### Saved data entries
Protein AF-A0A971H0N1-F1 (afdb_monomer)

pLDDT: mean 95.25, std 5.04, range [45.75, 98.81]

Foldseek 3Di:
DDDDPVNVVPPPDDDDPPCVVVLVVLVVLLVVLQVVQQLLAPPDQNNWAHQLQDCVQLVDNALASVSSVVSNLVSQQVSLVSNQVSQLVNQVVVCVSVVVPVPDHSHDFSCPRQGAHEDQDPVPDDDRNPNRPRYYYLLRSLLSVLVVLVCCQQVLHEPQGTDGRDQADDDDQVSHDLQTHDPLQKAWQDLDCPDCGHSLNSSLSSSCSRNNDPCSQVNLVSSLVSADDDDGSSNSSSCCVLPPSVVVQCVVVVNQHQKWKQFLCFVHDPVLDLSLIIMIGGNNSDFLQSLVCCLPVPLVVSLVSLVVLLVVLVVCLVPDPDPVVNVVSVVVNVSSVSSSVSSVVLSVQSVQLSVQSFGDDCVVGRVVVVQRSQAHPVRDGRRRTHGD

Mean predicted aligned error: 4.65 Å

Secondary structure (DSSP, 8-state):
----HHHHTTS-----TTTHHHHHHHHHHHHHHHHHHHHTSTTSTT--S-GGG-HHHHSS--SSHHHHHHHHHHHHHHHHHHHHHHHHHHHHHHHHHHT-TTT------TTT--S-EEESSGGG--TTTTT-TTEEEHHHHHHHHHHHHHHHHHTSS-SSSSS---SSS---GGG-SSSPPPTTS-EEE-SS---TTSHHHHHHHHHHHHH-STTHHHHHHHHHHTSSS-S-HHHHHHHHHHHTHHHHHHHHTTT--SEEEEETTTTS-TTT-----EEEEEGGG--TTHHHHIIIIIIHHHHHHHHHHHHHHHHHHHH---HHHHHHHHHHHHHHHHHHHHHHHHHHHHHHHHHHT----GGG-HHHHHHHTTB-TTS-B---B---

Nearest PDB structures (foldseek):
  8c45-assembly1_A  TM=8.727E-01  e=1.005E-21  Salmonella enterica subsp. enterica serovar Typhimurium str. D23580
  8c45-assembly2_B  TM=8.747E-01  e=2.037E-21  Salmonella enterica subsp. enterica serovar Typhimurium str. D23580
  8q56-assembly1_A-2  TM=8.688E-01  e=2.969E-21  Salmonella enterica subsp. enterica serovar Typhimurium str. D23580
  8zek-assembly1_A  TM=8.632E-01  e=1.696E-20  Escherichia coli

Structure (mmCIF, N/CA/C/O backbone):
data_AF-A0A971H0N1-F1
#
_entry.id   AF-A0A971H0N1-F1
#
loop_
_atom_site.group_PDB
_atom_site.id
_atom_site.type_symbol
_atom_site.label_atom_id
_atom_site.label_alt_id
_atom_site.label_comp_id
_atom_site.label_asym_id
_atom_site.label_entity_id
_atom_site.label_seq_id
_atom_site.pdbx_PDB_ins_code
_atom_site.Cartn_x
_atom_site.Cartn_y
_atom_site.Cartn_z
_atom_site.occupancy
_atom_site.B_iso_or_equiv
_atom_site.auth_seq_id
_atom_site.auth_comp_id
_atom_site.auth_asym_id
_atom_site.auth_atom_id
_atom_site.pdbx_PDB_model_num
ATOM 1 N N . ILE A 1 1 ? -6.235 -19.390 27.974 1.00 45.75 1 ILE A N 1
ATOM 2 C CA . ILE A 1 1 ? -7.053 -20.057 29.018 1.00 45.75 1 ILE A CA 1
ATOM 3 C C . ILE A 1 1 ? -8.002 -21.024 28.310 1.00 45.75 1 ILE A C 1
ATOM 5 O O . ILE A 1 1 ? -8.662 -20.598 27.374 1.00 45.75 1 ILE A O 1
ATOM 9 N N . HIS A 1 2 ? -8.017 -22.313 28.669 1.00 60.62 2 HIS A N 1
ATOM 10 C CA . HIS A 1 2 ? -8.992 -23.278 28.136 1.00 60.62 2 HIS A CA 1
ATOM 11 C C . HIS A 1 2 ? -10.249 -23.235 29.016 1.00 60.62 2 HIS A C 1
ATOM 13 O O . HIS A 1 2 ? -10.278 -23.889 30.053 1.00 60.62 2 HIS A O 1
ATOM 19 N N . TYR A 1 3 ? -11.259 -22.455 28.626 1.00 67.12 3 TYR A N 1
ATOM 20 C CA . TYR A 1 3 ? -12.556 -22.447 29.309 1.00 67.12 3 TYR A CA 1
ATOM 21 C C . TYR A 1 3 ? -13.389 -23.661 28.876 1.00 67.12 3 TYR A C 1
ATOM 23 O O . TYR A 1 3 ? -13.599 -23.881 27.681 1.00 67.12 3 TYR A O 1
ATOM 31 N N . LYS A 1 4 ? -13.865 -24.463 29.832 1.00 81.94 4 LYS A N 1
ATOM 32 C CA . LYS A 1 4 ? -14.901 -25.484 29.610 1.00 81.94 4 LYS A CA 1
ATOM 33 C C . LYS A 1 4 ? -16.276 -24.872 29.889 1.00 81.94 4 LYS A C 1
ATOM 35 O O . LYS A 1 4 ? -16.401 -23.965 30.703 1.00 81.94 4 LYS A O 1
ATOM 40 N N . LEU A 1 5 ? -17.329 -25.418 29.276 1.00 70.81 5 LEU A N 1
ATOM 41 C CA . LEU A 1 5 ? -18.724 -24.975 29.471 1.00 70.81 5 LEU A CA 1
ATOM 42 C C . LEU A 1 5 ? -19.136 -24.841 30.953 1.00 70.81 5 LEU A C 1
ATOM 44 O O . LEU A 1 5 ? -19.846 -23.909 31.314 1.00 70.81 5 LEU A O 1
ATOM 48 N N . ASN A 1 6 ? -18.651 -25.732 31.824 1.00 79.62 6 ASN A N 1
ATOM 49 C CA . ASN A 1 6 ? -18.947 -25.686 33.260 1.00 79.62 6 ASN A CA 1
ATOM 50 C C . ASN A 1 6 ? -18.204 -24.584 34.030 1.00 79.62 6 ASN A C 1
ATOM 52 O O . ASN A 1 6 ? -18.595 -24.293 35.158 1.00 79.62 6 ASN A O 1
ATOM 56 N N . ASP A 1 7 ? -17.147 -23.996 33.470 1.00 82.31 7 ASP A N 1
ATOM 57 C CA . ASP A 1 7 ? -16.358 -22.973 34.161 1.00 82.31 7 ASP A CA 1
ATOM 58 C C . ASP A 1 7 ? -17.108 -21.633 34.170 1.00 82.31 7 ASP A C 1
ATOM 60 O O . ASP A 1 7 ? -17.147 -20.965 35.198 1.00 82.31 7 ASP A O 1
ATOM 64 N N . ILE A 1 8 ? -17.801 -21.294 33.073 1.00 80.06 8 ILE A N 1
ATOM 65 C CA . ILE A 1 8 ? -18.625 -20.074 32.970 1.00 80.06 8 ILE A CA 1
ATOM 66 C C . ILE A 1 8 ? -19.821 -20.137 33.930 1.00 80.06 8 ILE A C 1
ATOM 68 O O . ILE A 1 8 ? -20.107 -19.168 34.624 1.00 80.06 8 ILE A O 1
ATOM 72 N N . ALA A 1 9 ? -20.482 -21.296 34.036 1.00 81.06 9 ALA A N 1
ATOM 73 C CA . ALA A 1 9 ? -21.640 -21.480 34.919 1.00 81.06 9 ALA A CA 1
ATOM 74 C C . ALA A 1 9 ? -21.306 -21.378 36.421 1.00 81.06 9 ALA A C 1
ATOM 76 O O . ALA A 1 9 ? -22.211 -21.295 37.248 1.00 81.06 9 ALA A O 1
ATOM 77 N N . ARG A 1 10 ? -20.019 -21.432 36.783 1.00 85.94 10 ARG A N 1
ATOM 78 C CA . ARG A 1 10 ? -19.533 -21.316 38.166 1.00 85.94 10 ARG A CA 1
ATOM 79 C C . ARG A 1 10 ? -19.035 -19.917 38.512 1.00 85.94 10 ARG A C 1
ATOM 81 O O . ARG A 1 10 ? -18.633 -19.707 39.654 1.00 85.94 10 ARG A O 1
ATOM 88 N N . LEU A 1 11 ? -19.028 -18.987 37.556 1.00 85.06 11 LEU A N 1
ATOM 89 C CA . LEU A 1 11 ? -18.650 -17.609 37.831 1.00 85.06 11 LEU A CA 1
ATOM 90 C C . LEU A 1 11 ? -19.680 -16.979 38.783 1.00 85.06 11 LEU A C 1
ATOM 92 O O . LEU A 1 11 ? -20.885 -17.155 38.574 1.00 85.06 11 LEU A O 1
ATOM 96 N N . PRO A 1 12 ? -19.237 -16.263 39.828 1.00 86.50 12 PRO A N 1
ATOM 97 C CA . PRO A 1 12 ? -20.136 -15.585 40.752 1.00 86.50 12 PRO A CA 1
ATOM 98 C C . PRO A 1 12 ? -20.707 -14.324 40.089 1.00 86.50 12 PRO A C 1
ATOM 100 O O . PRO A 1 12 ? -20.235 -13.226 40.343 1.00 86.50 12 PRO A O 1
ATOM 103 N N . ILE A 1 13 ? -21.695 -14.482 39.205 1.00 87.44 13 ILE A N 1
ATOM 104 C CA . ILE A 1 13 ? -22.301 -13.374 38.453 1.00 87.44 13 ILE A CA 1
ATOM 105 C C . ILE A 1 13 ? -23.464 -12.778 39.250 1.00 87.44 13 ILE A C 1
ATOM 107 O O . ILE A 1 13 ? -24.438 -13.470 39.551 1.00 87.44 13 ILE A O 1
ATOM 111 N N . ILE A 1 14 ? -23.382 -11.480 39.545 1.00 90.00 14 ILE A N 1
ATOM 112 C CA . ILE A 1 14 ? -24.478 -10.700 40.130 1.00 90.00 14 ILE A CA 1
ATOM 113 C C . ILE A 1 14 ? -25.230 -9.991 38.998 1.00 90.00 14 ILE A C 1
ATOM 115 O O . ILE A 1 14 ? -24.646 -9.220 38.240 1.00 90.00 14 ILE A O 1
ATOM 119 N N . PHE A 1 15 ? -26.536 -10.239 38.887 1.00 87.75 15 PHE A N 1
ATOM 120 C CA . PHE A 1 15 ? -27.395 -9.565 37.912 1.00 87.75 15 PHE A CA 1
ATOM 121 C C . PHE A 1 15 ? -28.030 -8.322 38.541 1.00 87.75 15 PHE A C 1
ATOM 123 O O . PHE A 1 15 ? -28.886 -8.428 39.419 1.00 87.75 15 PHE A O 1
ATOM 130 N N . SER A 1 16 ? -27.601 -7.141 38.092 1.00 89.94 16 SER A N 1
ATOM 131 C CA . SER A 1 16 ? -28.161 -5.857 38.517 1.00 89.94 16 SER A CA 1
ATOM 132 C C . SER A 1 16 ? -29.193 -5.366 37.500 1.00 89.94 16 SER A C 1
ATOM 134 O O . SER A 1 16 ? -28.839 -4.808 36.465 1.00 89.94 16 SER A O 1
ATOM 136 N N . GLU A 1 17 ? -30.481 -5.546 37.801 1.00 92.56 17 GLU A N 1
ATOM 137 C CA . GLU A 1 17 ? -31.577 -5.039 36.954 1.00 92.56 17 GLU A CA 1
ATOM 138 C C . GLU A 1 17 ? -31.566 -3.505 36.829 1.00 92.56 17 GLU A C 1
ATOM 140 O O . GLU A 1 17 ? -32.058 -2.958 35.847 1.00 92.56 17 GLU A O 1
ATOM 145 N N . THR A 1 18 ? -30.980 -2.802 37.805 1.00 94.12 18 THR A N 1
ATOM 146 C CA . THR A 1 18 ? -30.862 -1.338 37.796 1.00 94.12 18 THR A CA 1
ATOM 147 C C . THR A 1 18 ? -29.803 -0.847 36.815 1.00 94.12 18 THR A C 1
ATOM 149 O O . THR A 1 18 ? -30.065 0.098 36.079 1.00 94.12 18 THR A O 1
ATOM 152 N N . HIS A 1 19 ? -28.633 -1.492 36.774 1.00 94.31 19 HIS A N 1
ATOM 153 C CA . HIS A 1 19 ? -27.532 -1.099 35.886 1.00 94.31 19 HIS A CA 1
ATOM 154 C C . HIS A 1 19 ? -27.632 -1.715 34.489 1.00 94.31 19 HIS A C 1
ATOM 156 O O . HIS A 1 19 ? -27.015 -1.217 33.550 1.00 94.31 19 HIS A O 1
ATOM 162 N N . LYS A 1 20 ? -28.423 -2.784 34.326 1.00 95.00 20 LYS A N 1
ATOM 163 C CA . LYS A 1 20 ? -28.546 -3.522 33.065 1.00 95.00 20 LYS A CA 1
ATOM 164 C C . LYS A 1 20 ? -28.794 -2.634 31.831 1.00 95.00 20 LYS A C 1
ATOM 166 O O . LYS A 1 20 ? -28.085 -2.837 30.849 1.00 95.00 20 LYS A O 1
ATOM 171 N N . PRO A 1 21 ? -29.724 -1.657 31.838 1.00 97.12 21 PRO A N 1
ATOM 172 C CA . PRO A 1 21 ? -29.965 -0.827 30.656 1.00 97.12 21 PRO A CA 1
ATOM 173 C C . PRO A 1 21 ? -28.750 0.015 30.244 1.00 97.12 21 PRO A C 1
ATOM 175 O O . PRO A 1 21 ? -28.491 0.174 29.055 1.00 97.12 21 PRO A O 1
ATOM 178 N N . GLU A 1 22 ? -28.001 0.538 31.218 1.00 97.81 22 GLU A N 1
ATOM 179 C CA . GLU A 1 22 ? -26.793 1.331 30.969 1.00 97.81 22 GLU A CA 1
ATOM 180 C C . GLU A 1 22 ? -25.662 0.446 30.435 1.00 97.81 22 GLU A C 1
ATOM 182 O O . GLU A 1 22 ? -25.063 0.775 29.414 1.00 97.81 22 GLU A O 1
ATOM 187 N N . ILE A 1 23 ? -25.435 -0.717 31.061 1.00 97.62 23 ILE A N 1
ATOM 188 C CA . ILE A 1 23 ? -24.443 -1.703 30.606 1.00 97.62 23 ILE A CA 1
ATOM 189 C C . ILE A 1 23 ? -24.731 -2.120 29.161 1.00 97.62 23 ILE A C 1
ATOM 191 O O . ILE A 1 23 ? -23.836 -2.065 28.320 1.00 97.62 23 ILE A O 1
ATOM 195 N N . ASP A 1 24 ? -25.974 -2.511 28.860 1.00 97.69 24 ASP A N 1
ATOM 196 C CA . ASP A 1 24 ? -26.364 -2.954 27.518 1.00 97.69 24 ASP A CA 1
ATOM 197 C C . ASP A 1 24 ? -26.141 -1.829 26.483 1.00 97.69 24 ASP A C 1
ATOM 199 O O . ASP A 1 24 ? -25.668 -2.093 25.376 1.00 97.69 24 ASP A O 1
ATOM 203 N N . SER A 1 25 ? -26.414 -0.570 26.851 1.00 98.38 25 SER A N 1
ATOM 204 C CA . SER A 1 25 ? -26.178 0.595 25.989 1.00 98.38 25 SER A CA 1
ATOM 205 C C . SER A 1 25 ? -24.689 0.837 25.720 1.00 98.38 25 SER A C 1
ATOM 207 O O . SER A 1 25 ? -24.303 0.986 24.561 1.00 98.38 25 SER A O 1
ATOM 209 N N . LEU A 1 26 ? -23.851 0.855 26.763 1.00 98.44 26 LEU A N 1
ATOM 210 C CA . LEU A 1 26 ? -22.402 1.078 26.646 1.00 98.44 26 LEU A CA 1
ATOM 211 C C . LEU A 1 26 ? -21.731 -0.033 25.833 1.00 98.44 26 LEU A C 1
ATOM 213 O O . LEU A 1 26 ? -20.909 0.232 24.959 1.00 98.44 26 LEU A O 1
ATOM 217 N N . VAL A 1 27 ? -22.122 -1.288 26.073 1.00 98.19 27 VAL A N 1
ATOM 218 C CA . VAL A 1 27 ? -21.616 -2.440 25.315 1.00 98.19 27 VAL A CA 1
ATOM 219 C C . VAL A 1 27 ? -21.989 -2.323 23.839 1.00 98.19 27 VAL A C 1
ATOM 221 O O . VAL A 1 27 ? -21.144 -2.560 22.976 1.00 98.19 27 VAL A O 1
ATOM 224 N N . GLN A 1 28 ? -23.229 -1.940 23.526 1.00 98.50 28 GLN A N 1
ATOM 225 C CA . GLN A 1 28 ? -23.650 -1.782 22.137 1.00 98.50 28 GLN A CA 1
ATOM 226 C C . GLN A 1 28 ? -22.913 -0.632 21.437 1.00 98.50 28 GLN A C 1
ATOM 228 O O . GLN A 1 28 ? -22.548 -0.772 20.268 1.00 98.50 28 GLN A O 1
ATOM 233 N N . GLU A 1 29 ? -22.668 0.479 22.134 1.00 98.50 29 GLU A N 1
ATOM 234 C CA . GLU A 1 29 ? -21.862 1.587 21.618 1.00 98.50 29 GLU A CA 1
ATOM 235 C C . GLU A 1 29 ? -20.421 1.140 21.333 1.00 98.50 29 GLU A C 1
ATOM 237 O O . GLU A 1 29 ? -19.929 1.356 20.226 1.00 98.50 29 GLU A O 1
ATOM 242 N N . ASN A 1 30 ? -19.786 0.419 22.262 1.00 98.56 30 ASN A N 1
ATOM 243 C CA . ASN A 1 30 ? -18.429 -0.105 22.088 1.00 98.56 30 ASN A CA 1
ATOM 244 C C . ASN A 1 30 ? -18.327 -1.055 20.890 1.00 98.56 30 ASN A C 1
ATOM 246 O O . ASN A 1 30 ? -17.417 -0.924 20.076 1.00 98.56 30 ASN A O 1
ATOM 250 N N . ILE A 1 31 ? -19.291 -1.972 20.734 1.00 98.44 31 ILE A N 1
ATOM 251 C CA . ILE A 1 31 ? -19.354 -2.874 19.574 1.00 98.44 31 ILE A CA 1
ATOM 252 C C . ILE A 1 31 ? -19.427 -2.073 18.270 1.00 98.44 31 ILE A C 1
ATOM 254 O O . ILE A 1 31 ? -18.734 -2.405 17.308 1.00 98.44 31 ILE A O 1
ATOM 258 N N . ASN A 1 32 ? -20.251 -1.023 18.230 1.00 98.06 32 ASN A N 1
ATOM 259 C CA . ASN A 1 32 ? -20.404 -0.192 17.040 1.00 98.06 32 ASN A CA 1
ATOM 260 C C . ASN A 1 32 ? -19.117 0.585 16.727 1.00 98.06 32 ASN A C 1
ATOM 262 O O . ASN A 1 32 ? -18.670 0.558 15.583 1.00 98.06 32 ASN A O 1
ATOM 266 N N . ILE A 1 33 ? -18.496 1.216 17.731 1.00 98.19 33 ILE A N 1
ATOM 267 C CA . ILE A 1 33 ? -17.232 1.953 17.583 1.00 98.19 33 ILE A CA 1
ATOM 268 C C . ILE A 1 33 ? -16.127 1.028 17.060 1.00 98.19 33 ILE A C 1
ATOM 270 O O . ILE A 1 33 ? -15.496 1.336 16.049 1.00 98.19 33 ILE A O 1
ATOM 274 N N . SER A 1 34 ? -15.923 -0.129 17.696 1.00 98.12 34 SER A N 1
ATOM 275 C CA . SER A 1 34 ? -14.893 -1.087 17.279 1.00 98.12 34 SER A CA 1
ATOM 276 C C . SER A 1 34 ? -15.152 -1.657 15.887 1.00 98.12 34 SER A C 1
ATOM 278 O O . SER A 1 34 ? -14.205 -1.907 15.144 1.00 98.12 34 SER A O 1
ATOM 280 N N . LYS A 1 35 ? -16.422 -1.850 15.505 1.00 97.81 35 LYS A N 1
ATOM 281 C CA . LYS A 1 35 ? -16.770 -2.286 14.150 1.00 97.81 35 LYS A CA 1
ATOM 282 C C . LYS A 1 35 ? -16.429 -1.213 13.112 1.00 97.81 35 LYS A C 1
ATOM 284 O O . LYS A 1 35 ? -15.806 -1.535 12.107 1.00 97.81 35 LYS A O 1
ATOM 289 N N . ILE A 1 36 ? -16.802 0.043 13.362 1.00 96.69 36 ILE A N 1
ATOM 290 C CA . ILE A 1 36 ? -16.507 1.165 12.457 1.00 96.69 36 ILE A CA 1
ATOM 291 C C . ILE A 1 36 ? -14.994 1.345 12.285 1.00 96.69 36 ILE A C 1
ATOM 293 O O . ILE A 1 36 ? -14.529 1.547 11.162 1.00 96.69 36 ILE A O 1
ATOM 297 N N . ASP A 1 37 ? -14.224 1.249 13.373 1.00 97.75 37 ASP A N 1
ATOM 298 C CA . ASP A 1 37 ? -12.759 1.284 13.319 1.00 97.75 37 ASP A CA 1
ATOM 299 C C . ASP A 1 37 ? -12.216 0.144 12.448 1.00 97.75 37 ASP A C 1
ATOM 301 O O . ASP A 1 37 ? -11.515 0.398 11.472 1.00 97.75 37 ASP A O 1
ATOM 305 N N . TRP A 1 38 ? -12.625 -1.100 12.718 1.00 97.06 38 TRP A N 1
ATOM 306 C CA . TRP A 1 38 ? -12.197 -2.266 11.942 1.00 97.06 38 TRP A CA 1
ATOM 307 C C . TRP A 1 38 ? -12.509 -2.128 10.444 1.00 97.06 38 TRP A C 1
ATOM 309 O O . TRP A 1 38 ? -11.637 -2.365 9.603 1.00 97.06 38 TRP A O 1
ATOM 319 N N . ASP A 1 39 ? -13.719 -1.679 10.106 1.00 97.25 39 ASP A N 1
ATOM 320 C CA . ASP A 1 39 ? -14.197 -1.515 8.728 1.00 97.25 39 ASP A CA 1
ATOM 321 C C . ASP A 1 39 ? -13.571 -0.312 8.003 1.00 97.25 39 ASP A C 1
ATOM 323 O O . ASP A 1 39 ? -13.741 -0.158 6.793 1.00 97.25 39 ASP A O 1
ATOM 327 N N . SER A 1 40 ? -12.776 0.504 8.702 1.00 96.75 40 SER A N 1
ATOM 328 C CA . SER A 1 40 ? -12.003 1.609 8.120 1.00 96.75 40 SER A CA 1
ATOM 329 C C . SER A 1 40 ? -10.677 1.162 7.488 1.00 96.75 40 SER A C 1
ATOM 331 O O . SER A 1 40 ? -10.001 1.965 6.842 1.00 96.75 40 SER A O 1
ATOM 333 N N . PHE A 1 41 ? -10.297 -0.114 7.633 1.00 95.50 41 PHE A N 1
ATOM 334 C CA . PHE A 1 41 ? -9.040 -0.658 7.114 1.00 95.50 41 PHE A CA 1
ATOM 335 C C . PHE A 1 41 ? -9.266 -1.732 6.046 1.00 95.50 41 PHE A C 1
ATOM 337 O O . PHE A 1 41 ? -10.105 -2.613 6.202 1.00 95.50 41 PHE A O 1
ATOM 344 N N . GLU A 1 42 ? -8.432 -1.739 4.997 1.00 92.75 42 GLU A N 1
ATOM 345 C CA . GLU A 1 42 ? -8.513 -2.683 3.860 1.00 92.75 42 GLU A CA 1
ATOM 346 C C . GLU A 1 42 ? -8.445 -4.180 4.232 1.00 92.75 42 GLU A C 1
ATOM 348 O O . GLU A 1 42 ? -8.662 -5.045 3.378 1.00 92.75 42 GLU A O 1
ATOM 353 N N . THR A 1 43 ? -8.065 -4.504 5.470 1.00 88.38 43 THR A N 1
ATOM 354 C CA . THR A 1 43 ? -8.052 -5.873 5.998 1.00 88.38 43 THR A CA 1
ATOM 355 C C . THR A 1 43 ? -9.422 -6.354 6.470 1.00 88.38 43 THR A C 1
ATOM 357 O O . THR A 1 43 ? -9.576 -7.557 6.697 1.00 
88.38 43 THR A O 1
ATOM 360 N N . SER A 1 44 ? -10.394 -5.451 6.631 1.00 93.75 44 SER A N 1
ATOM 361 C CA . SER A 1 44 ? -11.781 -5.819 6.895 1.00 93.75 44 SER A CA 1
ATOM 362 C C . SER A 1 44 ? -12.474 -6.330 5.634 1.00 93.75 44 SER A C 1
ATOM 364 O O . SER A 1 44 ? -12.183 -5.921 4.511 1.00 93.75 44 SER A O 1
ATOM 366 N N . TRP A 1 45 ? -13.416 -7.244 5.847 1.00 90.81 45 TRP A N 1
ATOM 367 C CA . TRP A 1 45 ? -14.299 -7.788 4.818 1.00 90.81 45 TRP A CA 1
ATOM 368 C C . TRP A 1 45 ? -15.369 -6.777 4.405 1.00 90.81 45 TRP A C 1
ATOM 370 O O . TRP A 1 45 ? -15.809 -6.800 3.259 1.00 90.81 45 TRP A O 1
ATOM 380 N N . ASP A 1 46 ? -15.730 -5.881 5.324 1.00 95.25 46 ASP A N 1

### EXERCISE GOAL
Of the lines above, output exactly those from the line bearing "ATOM 56 N N" through the line bearing "ATOM 58 C C", inclusive.

### YOUR RESPONSE
ATOM 56 N N . ASP A 1 7 ? -17.147 -23.996 33.470 1.00 82.31 7 ASP A N 1
ATOM 57 C CA . ASP A 1 7 ? -16.358 -22.973 34.161 1.00 82.31 7 ASP A CA 1
ATOM 58 C C . ASP A 1 7 ? -17.108 -21.633 34.170 1.00 82.31 7 ASP A C 1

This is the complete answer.